Available records Block Start

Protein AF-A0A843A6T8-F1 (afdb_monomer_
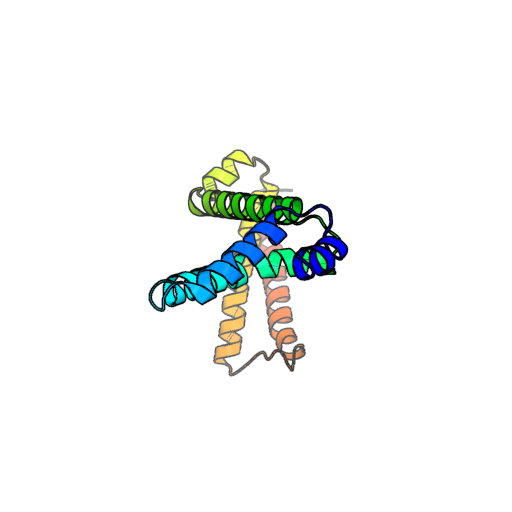lite)

Radius of gyration: 29.6 Å; chains: 1; bounding box: 58×82×42 Å

Secondary structure (DSSP, 8-state):
-HHHHHHHHH-TT-HHHHHHHHHHHHHHTT-HHHHHHHHHHHHHHHHHTHHHHHHHHHHT--HHHHHHHHHHHHHHHHHHHHHHHHS-HHHHHHHH--HHHHHHHHHHHHHHHHHHHHHHHHHHTT---BTTBGGGHHHHHHHHHHHHHHHHHHHHHHHHTTT--

Structure (mmCIF, N/CA/C/O backbone):
data_AF-A0A843A6T8-F1
#
_entry.id   AF-A0A843A6T8-F1
#
loop_
_atom_site.group_PDB
_atom_site.id
_atom_site.type_symbol
_atom_site.label_atom_id
_atom_site.label_alt_id
_atom_site.label_comp_id
_atom_site.label_asym_id
_atom_site.label_entity_id
_atom_site.label_seq_id
_atom_site.pdbx_PDB_ins_code
_atom_site.Cartn_x
_atom_site.Cartn_y
_atom_site.Cartn_z
_atom_site.occupancy
_atom_site.B_iso_or_equiv
_atom_site.auth_seq_id
_atom_site.auth_comp_id
_atom_site.auth_asym_id
_atom_site.auth_atom_id
_atom_site.pdbx_PDB_model_num
ATOM 1 N N . MET A 1 1 ? 15.478 53.483 13.199 1.00 35.62 1 MET A N 1
ATOM 2 C CA . MET A 1 1 ? 14.102 54.031 13.135 1.00 35.62 1 MET A CA 1
ATOM 3 C C . MET A 1 1 ? 13.501 53.953 11.732 1.00 35.62 1 MET A C 1
ATOM 5 O O . MET A 1 1 ? 12.452 53.345 11.610 1.00 35.62 1 MET A O 1
ATOM 9 N N . LEU A 1 2 ? 14.180 54.438 10.680 1.00 33.00 2 LEU A N 1
ATOM 10 C CA . LEU A 1 2 ? 13.704 54.361 9.280 1.00 33.00 2 LEU A CA 1
ATOM 11 C C . LEU A 1 2 ? 13.477 52.933 8.729 1.00 33.00 2 LEU A C 1
ATOM 13 O O . LEU A 1 2 ? 12.709 52.748 7.793 1.00 33.00 2 LEU A O 1
ATOM 17 N N . PHE A 1 3 ? 14.110 51.911 9.312 1.00 38.59 3 PHE A N 1
ATOM 18 C CA . PHE A 1 3 ? 13.958 50.517 8.870 1.00 38.59 3 PHE A CA 1
ATOM 19 C C . PHE A 1 3 ? 12.705 49.830 9.447 1.00 38.59 3 PHE A C 1
ATOM 21 O O . PHE A 1 3 ? 11.994 49.136 8.724 1.00 38.59 3 PHE A O 1
ATOM 28 N N . PHE A 1 4 ? 12.367 50.114 10.714 1.00 36.97 4 PHE A N 1
ATOM 29 C CA . PHE A 1 4 ? 11.115 49.666 11.344 1.00 36.97 4 PHE A CA 1
ATOM 30 C C . PHE A 1 4 ? 9.882 50.215 10.619 1.00 36.97 4 PHE A C 1
ATOM 32 O O . PHE A 1 4 ? 8.856 49.548 10.561 1.00 36.97 4 PHE A O 1
ATOM 39 N N . THR A 1 5 ? 9.994 51.404 10.022 1.00 43.34 5 THR A N 1
ATOM 40 C CA . THR A 1 5 ? 8.923 52.015 9.228 1.00 43.34 5 THR A CA 1
ATOM 41 C C . THR A 1 5 ? 8.766 51.400 7.837 1.00 43.34 5 THR A C 1
ATOM 43 O O . THR A 1 5 ? 7.653 51.387 7.328 1.00 43.34 5 THR A O 1
ATOM 46 N N . VAL A 1 6 ? 9.829 50.855 7.227 1.00 44.34 6 VAL A N 1
ATOM 47 C CA . VAL A 1 6 ? 9.730 50.192 5.911 1.00 44.34 6 VAL A CA 1
ATOM 48 C C . VAL A 1 6 ? 9.179 48.773 6.060 1.00 44.34 6 VAL A C 1
ATOM 50 O O . VAL A 1 6 ? 8.256 48.408 5.344 1.00 44.34 6 VAL A O 1
ATOM 53 N N . PHE A 1 7 ? 9.657 47.991 7.032 1.00 40.22 7 PHE A N 1
ATOM 54 C CA . PHE A 1 7 ? 9.154 46.625 7.253 1.00 40.22 7 PHE A CA 1
ATOM 55 C C . PHE A 1 7 ? 7.808 46.580 7.989 1.00 40.22 7 PHE A C 1
ATOM 57 O O . PHE A 1 7 ? 6.958 45.755 7.656 1.00 40.22 7 PHE A O 1
ATOM 64 N N . GLY A 1 8 ? 7.551 47.527 8.897 1.00 44.22 8 GLY A N 1
ATOM 65 C CA . GLY A 1 8 ? 6.228 47.710 9.504 1.00 44.22 8 GLY A CA 1
ATOM 66 C C . GLY A 1 8 ? 5.144 48.104 8.495 1.00 44.22 8 GLY A C 1
ATOM 67 O O . GLY A 1 8 ? 3.968 47.863 8.748 1.00 44.22 8 GLY A O 1
ATOM 68 N N . ALA A 1 9 ? 5.522 48.648 7.331 1.00 45.50 9 ALA A N 1
ATOM 69 C CA . ALA A 1 9 ? 4.590 48.933 6.242 1.00 45.50 9 ALA A CA 1
ATOM 70 C C . ALA A 1 9 ? 4.207 47.681 5.428 1.00 45.50 9 ALA A C 1
ATOM 72 O O . ALA A 1 9 ? 3.100 47.631 4.897 1.00 45.50 9 ALA A O 1
ATOM 73 N N . PHE A 1 10 ? 5.076 46.663 5.352 1.00 45.69 10 PHE A N 1
ATOM 74 C CA . PHE A 1 10 ? 4.770 45.403 4.658 1.00 45.69 10 PHE A CA 1
ATOM 75 C C . PHE A 1 10 ? 4.005 44.403 5.540 1.00 45.69 10 PHE A C 1
ATOM 77 O O . PHE A 1 10 ? 3.199 43.637 5.016 1.00 45.69 10 PHE A O 1
ATOM 84 N N . TYR A 1 11 ? 4.199 44.432 6.867 1.00 51.97 11 TYR A N 1
ATOM 85 C CA . TYR A 1 11 ? 3.545 43.506 7.806 1.00 51.97 11 TYR A CA 1
ATOM 86 C C . TYR A 1 11 ? 3.058 44.200 9.098 1.00 51.97 11 TYR A C 1
ATOM 88 O O . TYR A 1 11 ? 3.584 43.943 10.181 1.00 51.97 11 TYR A O 1
ATOM 96 N N . PRO A 1 12 ? 2.017 45.051 9.027 1.00 46.78 12 PRO A N 1
ATOM 97 C CA . PRO A 1 12 ? 1.610 45.932 10.132 1.00 46.78 12 PRO A CA 1
ATOM 98 C C . PRO A 1 12 ? 1.057 45.223 11.383 1.00 46.78 12 PRO A C 1
ATOM 100 O O . PRO A 1 12 ? 0.993 45.833 12.445 1.00 46.78 12 PRO A O 1
ATOM 103 N N . ASN A 1 13 ? 0.694 43.937 11.292 1.00 54.16 13 ASN A N 1
ATOM 104 C CA . ASN A 1 13 ? 0.085 43.171 12.391 1.00 54.16 13 ASN A CA 1
ATOM 105 C C . ASN A 1 13 ? 0.964 42.019 12.920 1.00 54.16 13 ASN A C 1
ATOM 107 O O . ASN A 1 13 ? 0.473 41.175 13.667 1.00 54.16 13 ASN A O 1
ATOM 111 N N . ARG A 1 14 ? 2.241 41.942 12.523 1.00 57.62 14 ARG A N 1
ATOM 112 C CA . ARG A 1 14 ? 3.148 40.825 12.853 1.00 57.62 14 ARG A CA 1
ATOM 113 C C . ARG A 1 14 ? 4.330 41.304 13.696 1.00 57.62 14 ARG A C 1
ATOM 115 O O . ARG A 1 14 ? 5.457 41.448 13.224 1.00 57.62 14 ARG A O 1
ATOM 122 N N . ILE A 1 15 ? 4.040 41.590 14.966 1.00 56.38 15 ILE A N 1
ATOM 123 C CA . ILE A 1 15 ? 5.029 42.017 15.972 1.00 56.38 15 ILE A CA 1
ATOM 124 C C . ILE A 1 15 ? 6.108 40.936 16.174 1.00 56.38 15 ILE A C 1
ATOM 126 O O . ILE A 1 15 ? 7.268 41.256 16.413 1.00 56.38 15 ILE A O 1
ATOM 130 N N . ASP A 1 16 ? 5.733 39.667 16.019 1.00 49.91 16 ASP A N 1
ATOM 131 C CA . ASP A 1 16 ? 6.600 38.487 16.037 1.00 49.91 16 ASP A CA 1
ATOM 132 C C . ASP A 1 16 ? 7.743 38.577 15.014 1.00 49.91 16 ASP A C 1
ATOM 134 O O . ASP A 1 16 ? 8.906 38.399 15.377 1.00 49.91 16 ASP A O 1
ATOM 138 N N . VAL A 1 17 ? 7.432 38.944 13.770 1.00 53.09 17 VAL A N 1
ATOM 139 C CA . VAL A 1 17 ? 8.426 39.083 12.691 1.00 53.09 17 VAL A CA 1
ATOM 140 C C . VAL A 1 17 ? 9.328 40.299 12.928 1.00 53.09 17 VAL A C 1
ATOM 142 O O . VAL A 1 17 ? 10.546 40.211 12.800 1.00 53.09 17 VAL A O 1
ATOM 145 N N . MET A 1 18 ? 8.757 41.421 13.380 1.00 52.94 18 MET A N 1
ATOM 146 C CA . MET A 1 18 ? 9.534 42.633 13.680 1.00 52.94 18 MET A CA 1
ATOM 147 C C . MET A 1 18 ? 10.507 42.426 14.851 1.00 52.94 18 MET A C 1
ATOM 149 O O . MET A 1 18 ? 11.629 42.936 14.821 1.00 52.94 18 MET A O 1
ATOM 153 N N . ILE A 1 19 ? 10.109 41.672 15.883 1.00 56.25 19 ILE A N 1
ATOM 154 C CA . ILE A 1 19 ? 10.982 41.307 17.007 1.00 56.25 19 ILE A CA 1
ATOM 155 C C . ILE A 1 19 ? 12.088 40.358 16.536 1.00 56.25 19 ILE A C 1
ATOM 157 O O . ILE A 1 19 ? 13.249 40.566 16.894 1.00 56.25 19 ILE A O 1
ATOM 161 N N . PHE A 1 20 ? 11.756 39.364 15.708 1.00 54.25 20 PHE A N 1
ATOM 162 C CA . PHE A 1 20 ? 12.731 38.425 15.154 1.00 54.25 20 PHE A CA 1
ATOM 163 C C . PHE A 1 20 ? 13.823 39.145 14.352 1.00 54.25 20 PHE A C 1
ATOM 165 O O . PHE A 1 20 ? 15.004 38.958 14.640 1.00 54.25 20 PHE A O 1
ATOM 172 N N . ASP A 1 21 ? 13.454 40.060 13.454 1.00 54.00 21 ASP A N 1
ATOM 173 C CA . ASP A 1 21 ? 14.408 40.842 12.653 1.00 54.00 21 ASP A CA 1
ATOM 174 C C . ASP A 1 21 ? 15.266 41.798 13.503 1.00 54.00 21 ASP A C 1
ATOM 176 O O . ASP A 1 21 ? 16.437 42.048 13.206 1.00 54.00 21 ASP A O 1
ATOM 180 N N . SER A 1 22 ? 14.716 42.310 14.606 1.00 54.06 22 SER A N 1
ATOM 181 C CA . SER A 1 22 ? 15.449 43.160 15.556 1.00 54.06 22 SER A CA 1
ATOM 182 C C . SER A 1 22 ? 16.513 42.374 16.322 1.00 54.06 22 SER A C 1
ATOM 184 O O . SER A 1 22 ? 17.639 42.843 16.499 1.00 54.06 22 SER A O 1
ATOM 186 N N . ILE A 1 23 ? 16.157 41.164 16.764 1.00 57.09 23 ILE A N 1
ATOM 187 C CA . ILE A 1 23 ? 17.069 40.224 17.423 1.00 57.09 23 ILE A CA 1
ATOM 188 C C . ILE A 1 23 ? 18.130 39.746 16.423 1.00 57.09 23 ILE A C 1
ATOM 190 O O . ILE A 1 23 ? 19.309 39.669 16.773 1.00 57.09 23 ILE A O 1
ATOM 194 N N . LEU A 1 24 ? 17.736 39.513 15.168 1.00 54.28 24 LEU A N 1
ATOM 195 C CA . LEU A 1 24 ? 18.617 39.142 14.065 1.00 54.28 24 LEU A CA 1
ATOM 196 C C . LEU A 1 24 ? 19.713 40.194 13.857 1.00 54.28 24 LEU A C 1
ATOM 198 O O . LEU A 1 24 ? 20.900 39.868 13.879 1.00 54.28 24 LEU A O 1
ATOM 202 N N . LEU A 1 25 ? 19.332 41.470 13.778 1.00 55.16 25 LEU A N 1
ATOM 203 C CA . LEU A 1 25 ? 20.276 42.577 13.655 1.00 55.16 25 LEU A CA 1
ATOM 204 C C . LEU A 1 25 ? 21.162 42.733 14.897 1.00 55.16 25 LEU A C 1
ATOM 206 O O . LEU A 1 25 ? 22.371 42.873 14.758 1.00 55.16 25 LEU A O 1
ATOM 210 N N . ALA A 1 26 ? 20.599 42.666 16.107 1.00 54.41 26 ALA A N 1
ATOM 211 C CA . ALA A 1 26 ? 21.372 42.798 17.345 1.00 54.41 26 ALA A CA 1
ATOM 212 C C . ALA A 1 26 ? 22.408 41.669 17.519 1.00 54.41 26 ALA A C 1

Available records Block End

## Your instructions
Output the lines above exactly, but only those between the line holding "ATOM 140 C C" and the line holding "ATOM 198 O O", inclusive.

## Exercise result
ATOM 140 C C . VAL A 1 17 ? 9.328 40.299 12.928 1.00 53.09 17 VAL A C 1
ATOM 142 O O . VAL A 1 17 ? 10.546 40.211 12.800 1.00 53.09 17 VAL A O 1
ATOM 145 N N . MET A 1 18 ? 8.757 41.421 13.380 1.00 52.94 18 MET A N 1
ATOM 146 C CA . MET A 1 18 ? 9.534 42.633 13.680 1.00 52.94 18 MET A CA 1
ATOM 147 C C . MET A 1 18 ? 10.507 42.426 14.851 1.00 52.94 18 MET A C 1
ATOM 149 O O . MET A 1 18 ? 11.629 42.936 14.821 1.00 52.94 18 MET A O 1
ATOM 153 N N . ILE A 1 19 ? 10.109 41.672 15.883 1.00 56.25 19 ILE A N 1
ATOM 154 C CA . ILE A 1 19 ? 10.982 41.307 17.007 1.00 56.25 19 ILE A CA 1
ATOM 155 C C . ILE A 1 19 ? 12.088 40.358 16.536 1.00 56.25 19 ILE A C 1
ATOM 157 O O . ILE A 1 19 ? 13.249 40.566 16.894 1.00 56.25 19 ILE A O 1
ATOM 161 N N . PHE A 1 20 ? 11.756 39.364 15.708 1.00 54.25 20 PHE A N 1
ATOM 162 C CA . PHE A 1 20 ? 12.731 38.425 15.154 1.00 54.25 20 PHE A CA 1
ATOM 163 C C . PHE A 1 20 ? 13.823 39.145 14.352 1.00 54.25 20 PHE A C 1
ATOM 165 O O . PHE A 1 20 ? 15.004 38.958 14.640 1.00 54.25 20 PHE A O 1
ATOM 172 N N . ASP A 1 21 ? 13.454 40.060 13.454 1.00 54.00 21 ASP A N 1
ATOM 173 C CA . ASP A 1 21 ? 14.408 40.842 12.653 1.00 54.00 21 ASP A CA 1
ATOM 174 C C . ASP A 1 21 ? 15.266 41.798 13.503 1.00 54.00 21 ASP A C 1
ATOM 176 O O . ASP A 1 21 ? 16.437 42.048 13.206 1.00 54.00 21 ASP A O 1
ATOM 180 N N . SER A 1 22 ? 14.716 42.310 14.606 1.00 54.06 22 SER A N 1
ATOM 181 C CA . SER A 1 22 ? 15.449 43.160 15.556 1.00 54.06 22 SER A CA 1
ATOM 182 C C . SER A 1 22 ? 16.513 42.374 16.322 1.00 54.06 22 SER A C 1
ATOM 184 O O . SER A 1 22 ? 17.639 42.843 16.499 1.00 54.06 22 SER A O 1
ATOM 186 N N . ILE A 1 23 ? 16.157 41.164 16.764 1.00 57.09 23 ILE A N 1
ATOM 187 C CA . ILE A 1 23 ? 17.069 40.224 17.423 1.00 57.09 23 ILE A CA 1
ATOM 188 C C . ILE A 1 23 ? 18.130 39.746 16.423 1.00 57.09 23 ILE A C 1
ATOM 190 O O . ILE A 1 23 ? 19.309 39.669 16.773 1.00 57.09 23 ILE A O 1
ATOM 194 N N . LEU A 1 24 ? 17.736 39.513 15.168 1.00 54.28 24 LEU A N 1
ATOM 195 C CA . LEU A 1 24 ? 18.617 39.142 14.065 1.00 54.28 24 LEU A CA 1
ATOM 196 C C . LEU A 1 24 ? 19.713 40.194 13.857 1.00 54.28 24 LEU A C 1
ATOM 198 O O . LEU A 1 24 ? 20.900 39.868 13.879 1.00 54.28 24 LEU A O 1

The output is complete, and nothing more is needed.